- **What is needed**
Restate word for word the lines below from the one that has "ATOM 18 N N" through the one that has "LU A 1 7 ? -17.255", keeping both and dropping all pictures.

- **Dataset records**
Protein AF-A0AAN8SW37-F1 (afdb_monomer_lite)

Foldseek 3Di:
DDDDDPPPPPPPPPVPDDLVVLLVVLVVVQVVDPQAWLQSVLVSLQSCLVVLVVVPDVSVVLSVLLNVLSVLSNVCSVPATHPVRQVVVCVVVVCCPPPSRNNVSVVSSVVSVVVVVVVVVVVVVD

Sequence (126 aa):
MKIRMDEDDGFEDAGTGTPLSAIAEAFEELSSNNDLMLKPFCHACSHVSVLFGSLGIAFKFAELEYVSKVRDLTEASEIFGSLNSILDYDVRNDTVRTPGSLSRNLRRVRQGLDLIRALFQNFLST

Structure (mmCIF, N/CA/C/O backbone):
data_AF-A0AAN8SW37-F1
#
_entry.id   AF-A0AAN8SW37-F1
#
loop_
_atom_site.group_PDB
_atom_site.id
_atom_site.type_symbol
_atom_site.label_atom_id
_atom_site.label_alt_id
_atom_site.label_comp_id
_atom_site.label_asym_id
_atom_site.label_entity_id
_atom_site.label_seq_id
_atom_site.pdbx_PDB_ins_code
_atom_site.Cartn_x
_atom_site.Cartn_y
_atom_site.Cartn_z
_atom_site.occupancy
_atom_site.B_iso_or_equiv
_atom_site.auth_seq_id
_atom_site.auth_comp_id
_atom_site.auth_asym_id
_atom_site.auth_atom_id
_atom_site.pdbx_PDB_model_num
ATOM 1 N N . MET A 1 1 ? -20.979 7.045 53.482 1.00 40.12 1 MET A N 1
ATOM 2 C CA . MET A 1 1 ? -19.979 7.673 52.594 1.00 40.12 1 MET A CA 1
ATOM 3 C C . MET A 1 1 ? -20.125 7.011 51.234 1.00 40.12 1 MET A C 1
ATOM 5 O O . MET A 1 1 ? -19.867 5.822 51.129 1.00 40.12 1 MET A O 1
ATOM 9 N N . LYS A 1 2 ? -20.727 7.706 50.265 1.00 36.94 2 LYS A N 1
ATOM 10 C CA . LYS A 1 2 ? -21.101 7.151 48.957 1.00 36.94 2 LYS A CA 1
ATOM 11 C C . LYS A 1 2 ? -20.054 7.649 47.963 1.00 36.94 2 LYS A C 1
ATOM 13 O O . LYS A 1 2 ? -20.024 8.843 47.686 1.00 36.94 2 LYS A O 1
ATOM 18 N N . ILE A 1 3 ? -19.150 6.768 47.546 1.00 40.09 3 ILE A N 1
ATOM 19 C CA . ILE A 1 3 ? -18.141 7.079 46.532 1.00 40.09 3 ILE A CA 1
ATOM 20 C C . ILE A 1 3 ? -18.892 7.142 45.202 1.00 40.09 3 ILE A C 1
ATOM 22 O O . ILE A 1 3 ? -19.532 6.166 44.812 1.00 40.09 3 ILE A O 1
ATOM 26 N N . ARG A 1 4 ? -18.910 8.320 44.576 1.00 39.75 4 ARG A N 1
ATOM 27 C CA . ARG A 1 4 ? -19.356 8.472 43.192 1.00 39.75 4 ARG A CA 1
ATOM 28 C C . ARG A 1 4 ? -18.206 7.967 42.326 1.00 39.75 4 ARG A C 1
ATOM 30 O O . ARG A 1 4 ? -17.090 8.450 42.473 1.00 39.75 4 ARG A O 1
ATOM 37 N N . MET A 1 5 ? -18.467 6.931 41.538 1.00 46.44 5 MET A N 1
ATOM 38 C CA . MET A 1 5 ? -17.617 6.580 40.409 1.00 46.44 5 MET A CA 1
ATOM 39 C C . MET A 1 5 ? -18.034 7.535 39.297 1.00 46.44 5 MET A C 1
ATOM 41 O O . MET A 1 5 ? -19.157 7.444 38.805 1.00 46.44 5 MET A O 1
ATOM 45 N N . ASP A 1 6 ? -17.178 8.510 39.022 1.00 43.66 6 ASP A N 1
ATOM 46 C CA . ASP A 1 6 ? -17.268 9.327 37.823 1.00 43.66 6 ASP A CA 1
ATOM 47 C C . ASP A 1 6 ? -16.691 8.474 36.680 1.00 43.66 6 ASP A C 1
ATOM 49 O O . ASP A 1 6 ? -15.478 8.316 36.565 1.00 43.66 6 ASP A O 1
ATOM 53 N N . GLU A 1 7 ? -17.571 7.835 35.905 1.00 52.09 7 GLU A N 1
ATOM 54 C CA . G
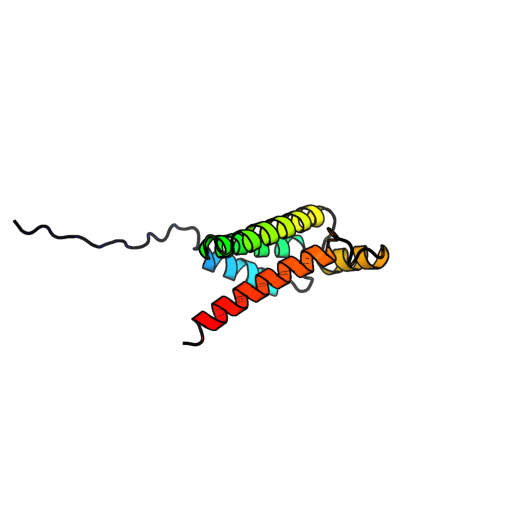LU A 1 7 ? -17.255 7.345 34.558 1.00 52.09 7 GLU A CA 1
ATOM 55 C C . GLU A 1 7 ? -17.480 8.520 33.603 1.00 52.09 7 GLU A C 1
ATOM 57 O O . GLU A 1 7 ? -18.596 8.782 33.155 1.00 52.09 7 GLU A O 1
ATOM 62 N N . ASP A 1 8 ? -16.416 9.289 33.395 1.00 46.16 8 ASP A N 1
ATOM 63 C CA . ASP A 1 8 ? -16.263 10.200 32.263 1.00 46.16 8 ASP A CA 1
ATOM 64 C C . ASP A 1 8 ? -14.926 9.876 31.593 1.00 46.16 8 ASP A C 1
ATOM 66 O O . ASP A 1 8 ? -13.949 10.615 31.653 1.00 46.16 8 ASP A O 1
ATOM 70 N N . ASP A 1 9 ? -14.860 8.695 30.996 1.00 41.31 9 ASP A N 1
ATOM 71 C CA . ASP A 1 9 ? -13.911 8.335 29.952 1.00 41.31 9 ASP A CA 1
ATOM 72 C C . ASP A 1 9 ? -14.424 8.861 28.602 1.00 41.31 9 ASP A C 1
ATOM 74 O O . ASP A 1 9 ? -14.570 8.145 27.610 1.00 41.31 9 ASP A O 1
ATOM 78 N N . GLY A 1 10 ? -14.700 10.169 28.576 1.00 41.53 10 GLY A N 1
ATOM 79 
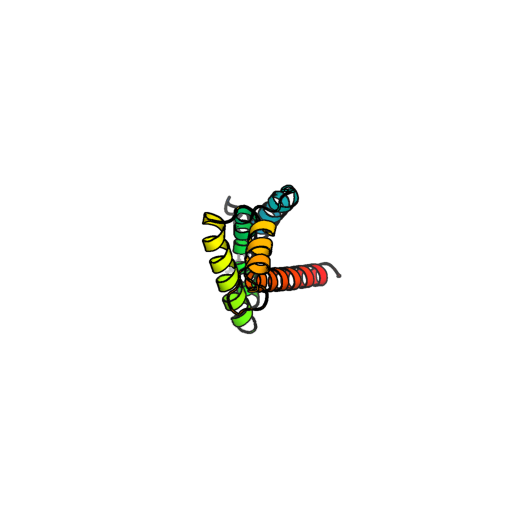C CA . GLY A 1 10 ? -14.810 10.939 27.352 1.00 41.53 10 GLY A CA 1
ATOM 80 C C . GLY A 1 10 ? -13.500 10.808 26.586 1.00 41.53 10 GLY A C 1
ATOM 81 O O . GLY A 1 10 ? -12.444 11.233 27.051 1.00 41.53 10 GLY A O 1
ATOM 82 N N . PHE A 1 11 ? -13.565 10.173 25.418 1.00 52.50 11 PHE A N 1
ATOM 83 C CA . PHE A 1 11 ? -12.457 10.115 24.475 1.00 52.50 11 PHE A CA 1
ATOM 84 C C . PHE A 1 11 ? -12.090 11.561 24.123 1.00 52.50 11 PHE A C 1
ATOM 86 O O . PHE A 1 11 ? -12.835 12.229 23.405 1.00 52.50 11 PHE A O 1
ATOM 93 N N . GLU A 1 12 ? -10.993 12.070 24.689 1.00 46.59 12 GLU A N 1
ATOM 94 C CA . GLU A 1 12 ? -10.469 13.383 24.330 1.00 46.59 12 GLU A CA 1
ATOM 95 C C . GLU A 1 12 ? -10.210 13.380 22.821 1.00 46.59 12 GLU A C 1
ATOM 97 O O . GLU A 1 12 ? -9.371 12.630 22.314 1.00 46.59 12 GLU A O 1
ATOM 102 N N . ASP A 1 13 ? -10.975 14.206 22.104 1.00 50.31 13 ASP A N 1
ATOM 103 C CA . ASP A 1 13 ? -10.735 14.556 20.711 1.00 50.31 13 ASP A CA 1
ATOM 104 C C . ASP A 1 13 ? -9.412 15.323 20.660 1.00 50.31 13 ASP A C 1
ATOM 106 O O . ASP A 1 13 ? -9.343 16.548 20.786 1.00 50.31 13 ASP A O 1
ATOM 110 N N . ALA A 1 14 ? -8.317 14.567 20.587 1.00 49.06 14 ALA A N 1
ATOM 111 C CA . ALA A 1 14 ? -7.016 15.113 20.279 1.00 49.06 14 ALA A CA 1
ATOM 112 C C . ALA A 1 14 ? -7.154 15.784 18.911 1.00 49.06 14 ALA A C 1
ATOM 114 O O . ALA A 1 14 ? -7.530 15.122 17.951 1.00 49.06 14 ALA A O 1
ATOM 115 N N . GLY A 1 15 ? -6.862 17.086 18.830 1.00 51.53 15 GLY A N 1
ATOM 116 C CA . GLY A 1 15 ? -7.006 17.949 17.645 1.00 51.53 15 GLY A CA 1
ATOM 117 C C . GLY A 1 15 ? -6.139 17.585 16.423 1.00 51.53 15 GLY A C 1
ATOM 118 O O . GLY A 1 15 ? -5.698 18.462 15.685 1.00 51.53 15 GLY A O 1
ATOM 119 N N . THR A 1 16 ? -5.890 16.298 16.215 1.00 59.44 16 THR A N 1
ATOM 120 C CA . THR A 1 16 ? -5.339 15.624 15.046 1.00 59.44 16 THR A CA 1
ATOM 121 C C . THR A 1 16 ? -6.255 14.429 14.791 1.00 59.44 16 THR A C 1
ATOM 123 O O . THR A 1 16 ? -6.336 13.556 15.651 1.00 59.44 16 THR A O 1
ATOM 126 N N . GLY A 1 17 ? -6.970 14.406 13.664 1.00 70.12 17 GLY A N 1
ATOM 127 C CA . GLY A 1 17 ? -8.061 13.457 13.419 1.00 70.12 17 GLY A CA 1
ATOM 128 C C . GLY A 1 17 ? -7.743 11.990 13.757 1.00 70.12 17 GLY A C 1
ATOM 129 O O . GLY A 1 17 ? -6.601 11.535 13.689 1.00 70.12 17 GLY A O 1
ATOM 130 N N . THR A 1 18 ? -8.781 11.237 14.126 1.00 88.56 18 THR A N 1
ATOM 131 C CA . THR A 1 18 ? -8.692 9.800 14.435 1.00 88.56 18 THR A CA 1
ATOM 132 C C . THR A 1 18 ? -8.002 8.991 13.318 1.00 88.56 18 THR A C 1
ATOM 134 O O . THR A 1 18 ? -8.062 9.374 12.147 1.00 88.56 18 THR A O 1
ATOM 137 N N . PRO A 1 19 ? -7.428 7.804 13.606 1.00 91.38 19 PRO A N 1
ATOM 138 C CA . PRO A 1 19 ? -6.860 6.947 12.561 1.00 91.38 19 PRO A CA 1
ATOM 139 C C . PRO A 1 19 ? -7.839 6.619 11.423 1.00 91.38 19 PRO A C 1
ATOM 141 O O . PRO A 1 19 ? -7.430 6.519 10.271 1.00 91.38 19 PRO A O 1
ATOM 144 N N . LEU A 1 20 ? -9.136 6.481 11.720 1.00 93.94 20 LEU A N 1
ATOM 145 C CA . LEU A 1 20 ? -10.159 6.221 10.705 1.00 93.94 20 LEU A CA 1
ATOM 146 C C . LEU A 1 20 ? -10.439 7.444 9.823 1.00 93.94 20 LEU A C 1
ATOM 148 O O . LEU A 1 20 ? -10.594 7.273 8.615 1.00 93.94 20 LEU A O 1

- **Task output**
ATOM 18 N N . ILE A 1 3 ? -19.150 6.768 47.546 1.00 40.09 3 ILE A N 1
ATOM 19 C CA . ILE A 1 3 ? -18.141 7.079 46.532 1.00 40.09 3 ILE A CA 1
ATOM 20 C C . ILE A 1 3 ? -18.892 7.142 45.202 1.00 40.09 3 ILE A C 1
ATOM 22 O O . ILE A 1 3 ? -19.532 6.166 44.812 1.00 40.09 3 ILE A O 1
ATOM 26 N N . ARG A 1 4 ? -18.910 8.320 44.576 1.00 39.75 4 ARG A N 1
ATOM 27 C CA . ARG A 1 4 ? -19.356 8.472 43.192 1.00 39.75 4 ARG A CA 1
ATOM 28 C C . ARG A 1 4 ? -18.206 7.967 42.326 1.00 39.75 4 ARG A C 1
ATOM 30 O O . ARG A 1 4 ? -17.090 8.450 42.473 1.00 39.75 4 ARG A O 1
ATOM 37 N N . MET A 1 5 ? -18.467 6.931 41.538 1.00 46.44 5 MET A N 1
ATOM 38 C CA . MET A 1 5 ? -17.617 6.580 40.409 1.00 46.44 5 MET A CA 1
ATOM 39 C C . MET A 1 5 ? -18.034 7.535 39.297 1.00 46.44 5 MET A C 1
ATOM 41 O O . MET A 1 5 ? -19.157 7.444 38.805 1.00 46.44 5 MET A O 1
ATOM 45 N N . ASP A 1 6 ? -17.178 8.510 39.022 1.00 43.66 6 ASP A N 1
ATOM 46 C CA . ASP A 1 6 ? -17.268 9.327 37.823 1.00 43.66 6 ASP A CA 1
ATOM 47 C C . ASP A 1 6 ? -16.691 8.474 36.680 1.00 43.66 6 ASP A C 1
ATOM 49 O O . ASP A 1 6 ? -15.478 8.316 36.565 1.00 43.66 6 ASP A O 1
ATOM 53 N N . GLU A 1 7 ? -17.571 7.835 35.905 1.00 52.09 7 GLU A N 1
ATOM 54 C CA . G
LU A 1 7 ? -17.255 7.345 34.558 1.00 52.09 7 GLU A CA 1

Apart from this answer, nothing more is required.